Maybe he should have thought about that before commiting the crime.

What should we do make the punishment even easier of convicted felons, because your brother is such a sportsman because he likes to "watch birds" :eyeroll:

Stay in school, And you might want to put in a little more time in English class..


----------



## dblkluk (Oct 3, 2002)

> i have a buddy that might not ever hunt becouse he just got is 3rd dui it has been over 9 years


WOW... Are you serious??
I think not being able to hunt is a light sentence..He could have killed someone, or himself.. :eyeroll:


----------



## 7outof10 (Apr 3, 2008)

im not trying to say we should make it easier i am a big backer of stoping duis i had a friend killed by one ........ :-? ....... i dont know what im trying to say other then I think he should be able to hunt agin some day idk ..........its hard to explain [/b]


----------



## Turner (Oct 7, 2005)

7outof10 said:


> im not trying to say we should make it easier i am a big backer of stoping duis i had a friend killed by one ........ :-? ....... i dont know what im trying to say other then I think he should be able to hunt agin some day idk ..........its hard to explain [/b]

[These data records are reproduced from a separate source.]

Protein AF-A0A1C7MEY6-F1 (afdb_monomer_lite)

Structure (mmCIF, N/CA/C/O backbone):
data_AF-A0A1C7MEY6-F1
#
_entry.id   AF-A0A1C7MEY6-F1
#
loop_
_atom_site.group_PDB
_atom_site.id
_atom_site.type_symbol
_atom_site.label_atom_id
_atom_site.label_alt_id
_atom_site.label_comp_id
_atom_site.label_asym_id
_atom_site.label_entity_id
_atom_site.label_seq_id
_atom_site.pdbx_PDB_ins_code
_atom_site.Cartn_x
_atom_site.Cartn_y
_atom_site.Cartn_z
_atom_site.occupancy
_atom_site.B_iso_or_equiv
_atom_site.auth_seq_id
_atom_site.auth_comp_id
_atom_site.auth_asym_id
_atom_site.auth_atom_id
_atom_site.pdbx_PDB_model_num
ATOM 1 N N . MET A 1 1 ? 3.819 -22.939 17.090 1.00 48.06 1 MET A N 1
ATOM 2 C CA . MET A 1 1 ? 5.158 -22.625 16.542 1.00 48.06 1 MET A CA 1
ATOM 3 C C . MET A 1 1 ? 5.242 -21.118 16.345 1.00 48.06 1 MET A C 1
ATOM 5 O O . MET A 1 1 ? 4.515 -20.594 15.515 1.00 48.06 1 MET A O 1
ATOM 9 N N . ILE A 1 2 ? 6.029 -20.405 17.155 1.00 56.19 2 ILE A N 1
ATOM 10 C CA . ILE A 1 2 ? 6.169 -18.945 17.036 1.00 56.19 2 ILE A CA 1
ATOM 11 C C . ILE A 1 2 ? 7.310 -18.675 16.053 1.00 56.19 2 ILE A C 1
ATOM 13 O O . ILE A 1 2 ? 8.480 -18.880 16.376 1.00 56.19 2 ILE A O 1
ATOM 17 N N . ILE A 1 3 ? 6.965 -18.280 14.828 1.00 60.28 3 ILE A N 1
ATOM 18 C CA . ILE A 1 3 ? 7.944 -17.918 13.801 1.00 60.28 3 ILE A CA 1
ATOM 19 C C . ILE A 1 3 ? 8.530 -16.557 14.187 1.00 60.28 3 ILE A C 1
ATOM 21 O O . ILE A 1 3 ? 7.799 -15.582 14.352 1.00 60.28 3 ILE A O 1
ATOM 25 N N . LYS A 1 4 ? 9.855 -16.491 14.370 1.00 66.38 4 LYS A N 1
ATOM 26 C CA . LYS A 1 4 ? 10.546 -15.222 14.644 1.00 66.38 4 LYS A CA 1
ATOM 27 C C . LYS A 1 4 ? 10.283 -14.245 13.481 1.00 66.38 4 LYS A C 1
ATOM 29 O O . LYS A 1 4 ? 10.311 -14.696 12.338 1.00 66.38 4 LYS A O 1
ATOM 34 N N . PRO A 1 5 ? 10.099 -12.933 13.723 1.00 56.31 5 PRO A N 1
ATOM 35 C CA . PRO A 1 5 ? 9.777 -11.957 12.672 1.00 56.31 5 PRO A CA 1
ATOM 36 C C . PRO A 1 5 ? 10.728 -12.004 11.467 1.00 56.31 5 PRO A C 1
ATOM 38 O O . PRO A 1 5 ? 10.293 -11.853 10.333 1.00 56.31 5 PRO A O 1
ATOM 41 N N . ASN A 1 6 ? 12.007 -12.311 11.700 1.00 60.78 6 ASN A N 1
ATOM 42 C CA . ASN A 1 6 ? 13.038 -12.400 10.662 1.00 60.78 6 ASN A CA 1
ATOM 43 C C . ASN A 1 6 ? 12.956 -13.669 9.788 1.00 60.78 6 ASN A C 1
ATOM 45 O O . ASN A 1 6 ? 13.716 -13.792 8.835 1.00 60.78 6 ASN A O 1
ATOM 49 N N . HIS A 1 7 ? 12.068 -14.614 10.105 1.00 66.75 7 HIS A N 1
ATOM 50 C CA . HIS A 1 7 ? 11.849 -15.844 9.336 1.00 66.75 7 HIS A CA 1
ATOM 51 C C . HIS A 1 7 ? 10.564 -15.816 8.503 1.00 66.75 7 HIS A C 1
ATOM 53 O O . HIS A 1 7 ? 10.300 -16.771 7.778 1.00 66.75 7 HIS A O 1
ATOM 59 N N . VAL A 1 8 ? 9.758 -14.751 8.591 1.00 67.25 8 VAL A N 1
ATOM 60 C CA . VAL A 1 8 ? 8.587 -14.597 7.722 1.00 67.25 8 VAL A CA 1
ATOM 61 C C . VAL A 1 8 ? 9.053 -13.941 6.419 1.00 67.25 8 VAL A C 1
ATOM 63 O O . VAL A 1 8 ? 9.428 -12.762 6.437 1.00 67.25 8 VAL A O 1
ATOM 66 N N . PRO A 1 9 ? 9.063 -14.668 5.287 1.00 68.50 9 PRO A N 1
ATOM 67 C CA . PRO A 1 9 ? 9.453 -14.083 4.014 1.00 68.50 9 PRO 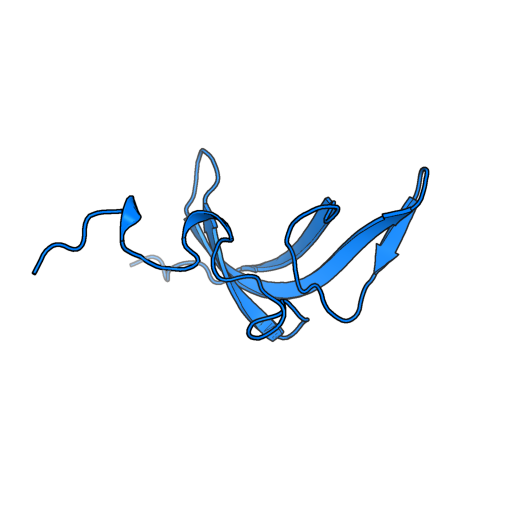A CA 1
ATOM 68 C C . PRO A 1 9 ? 8.537 -12.900 3.683 1.00 68.50 9 PRO A C 1
ATOM 70 O O . PRO A 1 9 ? 7.351 -12.900 4.009 1.00 68.50 9 PRO A O 1
ATOM 73 N N . ASN A 1 10 ? 9.095 -11.875 3.040 1.00 68.62 10 ASN A N 1
ATOM 74 C CA . ASN A 1 10 ? 8.367 -10.691 2.571 1.00 68.62 10 ASN A CA 1
ATOM 75 C C . ASN A 1 10 ? 7.758 -9.789 3.662 1.00 68.62 10 ASN A C 1
ATOM 77 O O . ASN A 1 10 ? 7.041 -8.842 3.335 1.00 68.62 10 ASN A O 1
ATOM 81 N N . ILE A 1 11 ? 8.068 -9.992 4.949 1.00 75.38 11 ILE A N 1
ATOM 82 C CA . ILE A 1 11 ? 7.592 -9.082 6.005 1.00 75.38 11 ILE A CA 1
ATOM 83 C C . ILE A 1 11 ? 8.165 -7.667 5.834 1.00 75.38 11 ILE A C 1
ATOM 85 O O . ILE A 1 11 ? 7.443 -6.679 5.965 1.00 75.38 11 ILE A O 1
ATOM 89 N N . ALA A 1 12 ? 9.442 -7.571 5.445 1.00 76.25 12 ALA A N 1
ATOM 90 C CA . ALA A 1 12 ? 10.113 -6.304 5.163 1.00 76.25 12 ALA A CA 1
ATOM 91 C C . ALA A 1 12 ? 9.508 -5.597 3.940 1.00 76.25 12 ALA A C 1
ATOM 93 O O . ALA A 1 12 ? 9.414 -4.372 3.921 1.00 76.25 12 ALA A O 1
ATOM 94 N N . SER A 1 13 ? 9.038 -6.366 2.952 1.00 81.62 13 SER A N 1
ATOM 95 C CA . SER A 1 13 ? 8.363 -5.834 1.768 1.00 81.62 13 SER A CA 1
ATOM 96 C C . SER A 1 13 ? 6.859 -5.639 1.949 1.00 81.62 13 SER A C 1
ATOM 98 O O . SER A 1 13 ? 6.186 -5.210 1.014 1.00 81.62 13 SER A O 1
ATOM 100 N N . ARG A 1 14 ? 6.318 -5.931 3.144 1.00 87.12 14 ARG A N 1
ATOM 101 C CA . ARG A 1 14 ? 4.873 -5.932 3.440 1.00 87.12 14 ARG A CA 1
ATOM 102 C C . ARG A 1 14 ? 4.074 -6.790 2.452 1.00 87.12 14 ARG A C 1
ATOM 104 O O . ARG A 1 14 ? 2.959 -6.439 2.086 1.00 87.12 14 ARG A O 1
ATOM 111 N N . ASN A 1 15 ? 4.675 -7.892 2.008 1.00 88.31 15 ASN A N 1
ATOM 112 C CA . ASN A 1 15 ? 4.161 -8.781 0.969 1.00 88.31 15 ASN A CA 1
ATOM 113 C C . ASN A 1 15 ? 3.939 -8.125 -0.409 1.00 88.31 15 ASN A C 1
ATOM 115 O O . ASN A 1 15 ? 3.245 -8.694 -1.243 1.00 88.31 15 ASN A O 1
ATOM 119 N N . VAL A 1 16 ? 4.549 -6.968 -0.679 1.00 91.12 16 VAL A N 1
ATOM 120 C CA . VAL A 1 16 ? 4.528 -6.333 -2.004 1.00 91.12 16 VAL A CA 1
ATOM 121 C C . VAL A 1 16 ? 5.747 -6.802 -2.793 1.00 91.12 16 VAL A C 1
ATOM 123 O O . VAL A 1 16 ? 6.885 -6.571 -2.380 1.00 91.12 16 VAL A O 1
ATOM 126 N N . SER A 1 17 ? 5.520 -7.488 -3.910 1.00 91.44 17 SER A N 1
ATOM 127 C CA . SER A 1 17 ? 6.580 -8.039 -4.766 1.00 91.44 17 SER A CA 1
ATOM 128 C C . SER A 1 17 ? 6.118 -8.150 -6.222 1.00 91.44 17 SER A C 1
ATOM 130 O O . SER A 1 17 ? 4.978 -7.827 -6.535 1.00 91.44 17 SER A O 1
ATOM 132 N N . GLN A 1 18 ? 6.978 -8.639 -7.121 1.00 90.62 18 GLN A N 1
ATOM 133 C CA . GLN A 1 18 ? 6.574 -8.945 -8.502 1.00 90.62 18 GLN A CA 1
ATOM 134 C C . GLN A 1 18 ? 5.513 -10.049 -8.589 1.00 90.62 18 GLN A C 1
ATOM 136 O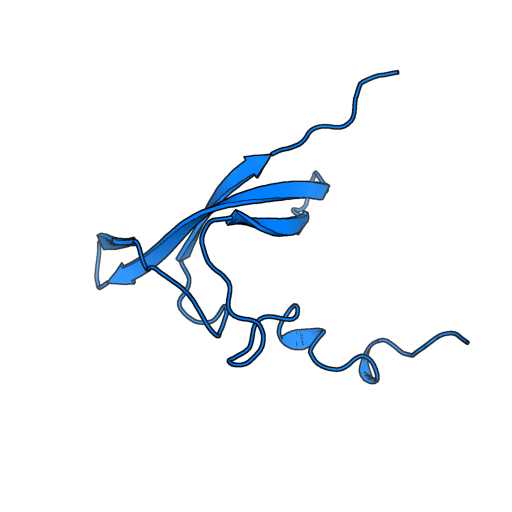 O . GLN A 1 18 ? 4.710 -10.040 -9.511 1.00 90.62 18 GLN A O 1
ATOM 141 N N . ILE A 1 19 ? 5.505 -10.982 -7.633 1.00 91.81 19 ILE A N 1
ATOM 142 C CA . ILE A 1 19 ? 4.533 -12.083 -7.583 1.00 91.81 19 ILE A CA 1
ATOM 143 C C . ILE A 1 19 ? 3.217 -11.602 -6.954 1.00 91.81 19 ILE A C 1
ATOM 145 O O . ILE A 1 19 ? 2.143 -12.009 -7.380 1.00 91.81 19 ILE A O 1
ATOM 149 N N . ASN A 1 20 ? 3.314 -10.702 -5.970 1.00 91.56 20 ASN A N 1
ATOM 150 C CA . ASN A 1 20 ? 2.182 -10.111 -5.256 1.00 91.56 20 ASN A CA 1
ATOM 151 C C . ASN A 1 20 ? 2.205 -8.577 -5.409 1.00 91.56 20 ASN A C 1
ATOM 153 O O . ASN A 1 20 ? 2.595 -7.877 -4.464 1.00 91.56 20 ASN A O 1
ATOM 157 N N . PRO A 1 21 ? 1.881 -8.031 -6.595 1.00 94.50 21 PRO A N 1
ATOM 158 C CA . PRO A 1 21 ? 1.835 -6.590 -6.791 1.00 94.50 21 PRO 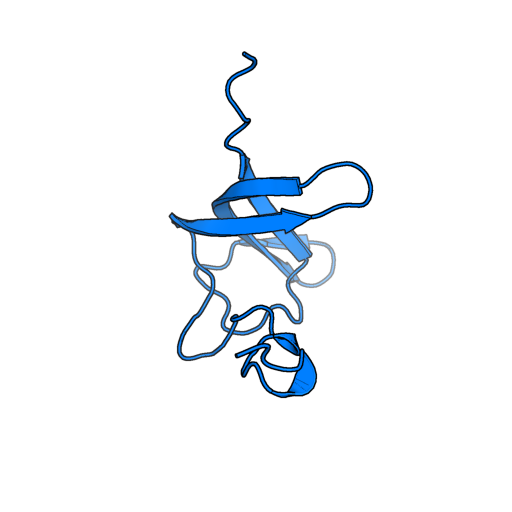A CA 1
ATOM 159 C C . PRO A 1 21 ? 0.602 -5.986 -6.110 1.00 94.50 21 PRO A C 1
ATOM 161 O O . PRO A 1 21 ? -0.432 -6.631 -5.958 1.00 94.50 21 PRO A O 1
ATOM 164 N N . LEU A 1 22 ? 0.696 -4.715 -5.723 1.00 94.38 22 LEU A N 1
ATOM 165 C CA . LEU A 1 22 ? -0.473 -3.934 -5.323 1.00 94.38 22 LEU A CA 1
ATOM 166 C C . LEU A 1 22 ? -1.172 -3.384 -6.559 1.00 94.38 22 LEU A C 1
ATOM 168 O O . LEU A 1 22 ? -0.516 -2.776 -7.396 1.00 94.38 22 LEU A O 1
ATOM 172 N N . HIS A 1 23 ? -2.488 -3.506 -6.625 1.00 96.00 23 HIS A N 1
ATOM 173 C CA . HIS A 1 23 ? -3.333 -2.908 -7.657 1.00 96.00 23 HIS A CA 1
ATOM 174 C C . HIS A 1 23 ? -4.675 -2.469 -7.037 1.00 96.00 23 HIS A C 1
ATOM 176 O O . HIS A 1 23 ? -4.985 -2.858 -5.902 1.00 96.00 23 HIS A O 1
ATOM 182 N N . PRO A 1 24 ? -5.488 -1.645 -7.723 1.00 97.25 24 PRO A N 1
ATOM 183 C CA . PRO A 1 24 ? -6.854 -1.373 -7.285 1.00 97.25 24 PRO A CA 1
ATOM 184 C C . PRO A 1 24 ? -7.642 -2.678 -7.083 1.00 97.25 24 PRO A C 1
ATOM 186 O O . PRO A 1 24 ? -7.472 -3.634 -7.841 1.00 97.25 24 PRO A O 1
ATOM 189 N N . GLY A 1 25 ? -8.462 -2.734 -6.036 1.00 97.00 25 GLY A N 1
ATOM 190 C CA . GLY A 1 25 ? -9.178 -3.933 -5.589 1.00 97.00 25 GLY A CA 1
ATOM 191 C C . GLY A 1 25 ? -8.404 -4.818 -4.603 1.00 97.00 25 GLY A C 1
ATOM 192 O O . GLY A 1 25 ? -8.999 -5.695 -3.981 1.00 97.00 25 GLY A O 1
ATOM 193 N N . CYS A 1 26 ? -7.097 -4.602 -4.395 1.00 95.38 26 CYS A N 1
ATOM 194 C CA . CYS A 1 26 ? -6.378 -5.294 -3.321 1.00 95.38 26 CYS A CA 1
ATOM 195 C C . CYS A 1 26 ? -6.881 -4.852 -1.941 1.00 95.38 26 CYS A C 1
ATOM 197 O O . CYS A 1 26 ? -7.113 -3.665 -1.702 1.00 95.38 26 CYS A O 1
ATOM 199 N N . PHE A 1 27 ? -6.933 -5.791 -0.996 1.00 94.75 27 PHE A N 1
ATOM 200 C CA . PHE A 1 27 ? -7.206 -5.496 0.409 1.00 94.75 27 PHE A CA 1
ATOM 201 C C . PHE A 1 27 ? -5.909 -5.282 1.184 1.00 94.75 27 PHE A C 1
ATOM 203 O O . PHE A 1 27 ? -4.944 -6.034 1.042 1.00 94.75 27 PHE A O 1
ATOM 210 N N . VAL A 1 28 ? -5.892 -4.257 2.032 1.00 92.38 28 VAL A N 1
ATOM 211 C CA . VAL A 1 28 ? -4.735 -3.881 2.841 1.00 92.38 28 VAL A CA 1
ATOM 212 C C . VAL A 1 28 ? -5.109 -3.726 4.304 1.00 92.38 28 VAL A C 1
ATOM 214 O O . VAL A 1 28 ? -6.177 -3.227 4.657 1.00 92.38 28 VAL A O 1
ATOM 217 N N . ILE A 1 29 ? -4.166 -4.110 5.158 1.00 92.19 29 ILE A N 1
ATOM 218 C CA . ILE A 1 29 ? -4.172 -3.779 6.576 1.00 92.19 29 ILE A CA 1
ATOM 219 C C . ILE A 1 29 ? -3.228 -2.597 6.760 1.00 92.19 29 ILE A C 1
ATOM 221 O O . ILE A 1 29 ? -2.020 -2.706 6.549 1.00 92.19 29 ILE A O 1
ATOM 225 N N . MET A 1 30 ? -3.776 -1.460 7.163 1.00 88.25 30 MET A N 1
ATOM 226 C CA . MET A 1 30 ? -3.025 -0.230 7.356 1.00 88.25 30 MET A CA 1
ATOM 227 C C . MET A 1 30 ? -2.987 0.137 8.830 1.00 88.25 30 MET A C 1
ATOM 229 O O . MET A 1 30 ? -3.985 0.060 9.541 1.00 88.25 30 MET A O 1
ATOM 233 N N . LYS A 1 31 ? -1.818 0.579 9.289 1.00 87.44 31 LYS A N 1
ATOM 234 C CA . LYS A 1 31 ? -1.605 1.044 10.657 1.00 87.44 31 LYS A CA 1
ATOM 235 C C . LYS A 1 31 ? -0.937 2.407 10.623 1.00 87.44 31 LYS A C 1
ATOM 237 O O . LYS A 1 31 ? 0.125 2.567 10.023 1.00 87.44 31 LYS A O 1
ATOM 242 N N . ASN A 1 32 ? -1.546 3.382 11.287 1.00 84.94 32 ASN A N 1
ATOM 243 C CA . ASN A 1 32 ? -0.909 4.654 11.613 1.00 84.94 32 ASN A CA 1
ATOM 244 C C . ASN A 1 32 ? -0.715 4.758 13.141 1.00 84.94 32 ASN A C 1
ATOM 246 O O . ASN A 1 32 ? -0.952 3.797 13.871 1.00 84.94 32 ASN A O 1
ATOM 250 N N . LYS A 1 33 ? -0.247 5.911 13.641 1.00 90.56 33 LYS A N 1
ATOM 251 C CA . LYS A 1 33 ? 0.009 6.105 15.083 1.00 90.56 33 LYS A CA 1
ATOM 252 C C . LYS A 1 33 ? -1.247 5.999 15.962 1.00 90.56 33 LYS A C 1
ATOM 254 O O . LYS A 1 33 ? -1.111 5.758 17.152 1.00 90.56 33 LYS A O 1
ATOM 259 N N . LYS A 1 34 ? -2.436 6.227 15.400 1.00 88.81 34 LYS A N 1
ATOM 260 C CA . LYS A 1 34 ? -3.704 6.318 16.138 1.00 88.81 34 LYS A CA 1
ATOM 261 C C . LYS A 1 34 ? -4.602 5.103 15.925 1.00 88.81 34 LYS A C 1
ATOM 263 O O . LYS A 1 34 ? -5.271 4.674 16.853 1.00 88.81 34 LYS A O 1
ATOM 268 N N . CYS A 1 35 ? -4.635 4.569 14.708 1.00 85.19 35 CYS A N 1
ATOM 269 C CA . CYS A 1 35 ? -5.625 3.590 14.286 1.00 85.19 35 CYS A CA 1
ATOM 270 C C . CYS A 1 35 ? -5.007 2.518 13.390 1.00 85.19 35 CYS A C 1
ATOM 272 O O . CYS A 1 35 ? -4.029 2.746 12.669 1.00 85.19 35 CYS A O 1
ATOM 274 N N . MET A 1 36 ? -5.652 1.358 13.406 1.00 90.44 36 MET A N 1
ATOM 275 C CA . MET A 1 36 ? -5.461 0.281 12.450 1.00 90.44 36 MET A CA 1
ATOM 276 C C . MET A 1 36 ? -6.780 0.079 11.714 1.00 90.44 36 MET A C 1
ATOM 278 O O . MET A 1 36 ? -7.838 0.112 12.336 1.00 90.44 36 MET A O 1
ATOM 282 N N . TYR A 1 37 ? -6.717 -0.081 10.401 1.00 89.12 37 TYR A N 1
ATOM 283 C CA . TYR A 1 37 ? -7.893 -0.235 9.560 1.00 89.12 37 TYR A CA 1
ATOM 284 C C . TYR A 1 37 ? -7.641 -1.263 8.463 1.00 89.12 37 TYR A C 1
ATOM 286 O O . TYR A 1 37 ? -6.513 -1.436 7.995 1.00 89.12 37 TYR A O 1
ATOM 294 N N . ILE A 1 38 ? -8.715 -1.938 8.067 1.00 93.12 38 ILE A N 1
ATOM 295 C CA . ILE A 1 38 ? -8.757 -2.775 6.872 1.00 93.12 38 ILE A CA 1
ATOM 296 C C . ILE A 1 38 ? -9.397 -1.929 5.776 1.00 93.12 38 ILE A C 1
ATOM 298 O O . ILE A 1 38 ? -10.353 -1.195 6.029 1.00 93.12 38 ILE A O 1
ATOM 302 N N . GLY A 1 39 ? -8.864 -1.992 4.564 1.00 94.88 39 GLY A N 1
ATOM 303 C CA . GLY A 1 39 ? -9.428 -1.260 3.442 1.00 94.88 39 GLY A CA 1
ATOM 304 C C . GLY A 1 39 ? -9.139 -1.906 2.102 1.00 94.88 39 GLY A C 1
ATOM 305 O O . GLY A 1 39 ? -8.305 -2.800 1.998 1.00 94.88 39 GLY A O 1
ATOM 306 N N . GLU A 1 40 ? -9.837 -1.428 1.085 1.00 97.25 40 GLU A N 1
ATOM 307 C CA . GLU A 1 40 ? -9.655 -1.786 -0.318 1.00 97.25 40 GLU A CA 1
ATOM 308 C C . GLU A 1 40 ? -8.951 -0.630 -1.043 1.00 97.25 40 GLU A C 1
ATOM 310 O O . GLU A 1 40 ? -9.308 0.541 -0.860 1.00 97.25 40 GLU A O 1
ATOM 315 N N . ILE A 1 41 ? -7.942 -0.944 -1.856 1.00 96.31 41 ILE A N 1
ATOM 316 C CA . ILE A 1 41 ? -7.245 0.042 -2.685 1.00 96.31 41 ILE A CA 1
ATOM 317 C C . ILE A 1 41 ? -8.163 0.490 -3.819 1.00 96.31 41 ILE A C 1
ATOM 319 O O . ILE A 1 41 ? -8.602 -0.321 -4.625 1.00 96.31 41 ILE A O 1
ATOM 323 N N . LEU A 1 42 ? -8.398 1.797 -3.916 1.00 97.50 42 LEU A N 1
ATOM 324 C CA . LEU A 1 42 ? -9.138 2.410 -5.020 1.00 97.50 42 LEU A CA 1
ATOM 325 C C . LEU A 1 42 ? -8.204 2.914 -6.123 1.00 97.50 42 LEU A C 1
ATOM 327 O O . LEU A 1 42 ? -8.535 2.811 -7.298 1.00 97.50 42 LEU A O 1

Sorry I do not think you will get any sympathy form any one on this site. You say it's hard to explain? Try exlplaining to some one why their child, father, mother, brother... will not be coming home tonight because some one who just had their 3rd DUI ran into them and killed them.

:eyeroll:


----------



## huntin1 (Nov 14, 2003)

As the saying goes, don't do the crime if you can't do the time.

No sympathy here, sorry.

huntin1


----------



## blhunter3 (May 5, 2007)

I think what he is trying to say is since the crime didn't not involve a weapon, it should fall in a different class.

I am not giving any sensitivity to you, but like other people have said you won't get it, but I do think that it is a kind of weird law. But its there for a reason.

Well it looks like he can get a video camera and shoot the birds with that. if I am right I think he can hunt with a bow.


----------



## 7outof10 (Apr 3, 2008)

bow hunt for geese i dont think he has ever thought about that ........i know he use to bow hunt for deer .......but boy .....you have have to let them land then try to hit them on the ground lol .....i spose its possable i tell him to look in to it to see if it is lagle here in mn... ....i know there are other states he can mussle load but no here in mn


----------



## hunt4P&amp;Y (Sep 23, 2004)

Muzzle loading shot gun. Sorry no simpathy here, but that is an option. Or a camera...


----------



## bulkdriverlp (Apr 21, 2008)

i dont want to be rude man, but can you invest in a spellchecker? look what you did..

first post

boruther
feloney
invlolve
volince
wepons
becouse
wiht
becouse
minet
probaigton
lowery
thoght

second post

sceond
wiht
becouse

he shouldnt be able to hunt at all for at least 5 years. anybody who hasnt learned the first time about drunk driving has a problem. has he been to rehab? after 3 he needs a lot. so enjoy hunting by yourself and i will sleep good tonight knowing that one less drunk is out with a gun.


----------



## 7outof10 (Apr 3, 2008)

lol i dint know i made that many spelling mistakes i dint bother reading it before i posted it and to answer your ? my computer is crappy it dose not have spell check and thats why i don't use the sn worlds best speller........ but i don't really care how many spelling mistakes i make ..........i would rather have 4 boxes of Dakota decoys then a new computer....so that is what i did about 4 days ago


----------



## njsimonson (Sep 24, 2002)

I didn't know Apple II e's could connect to the internet. LOL. Those are about the last computers that didn't have spell check on their word processing. All kidding aside...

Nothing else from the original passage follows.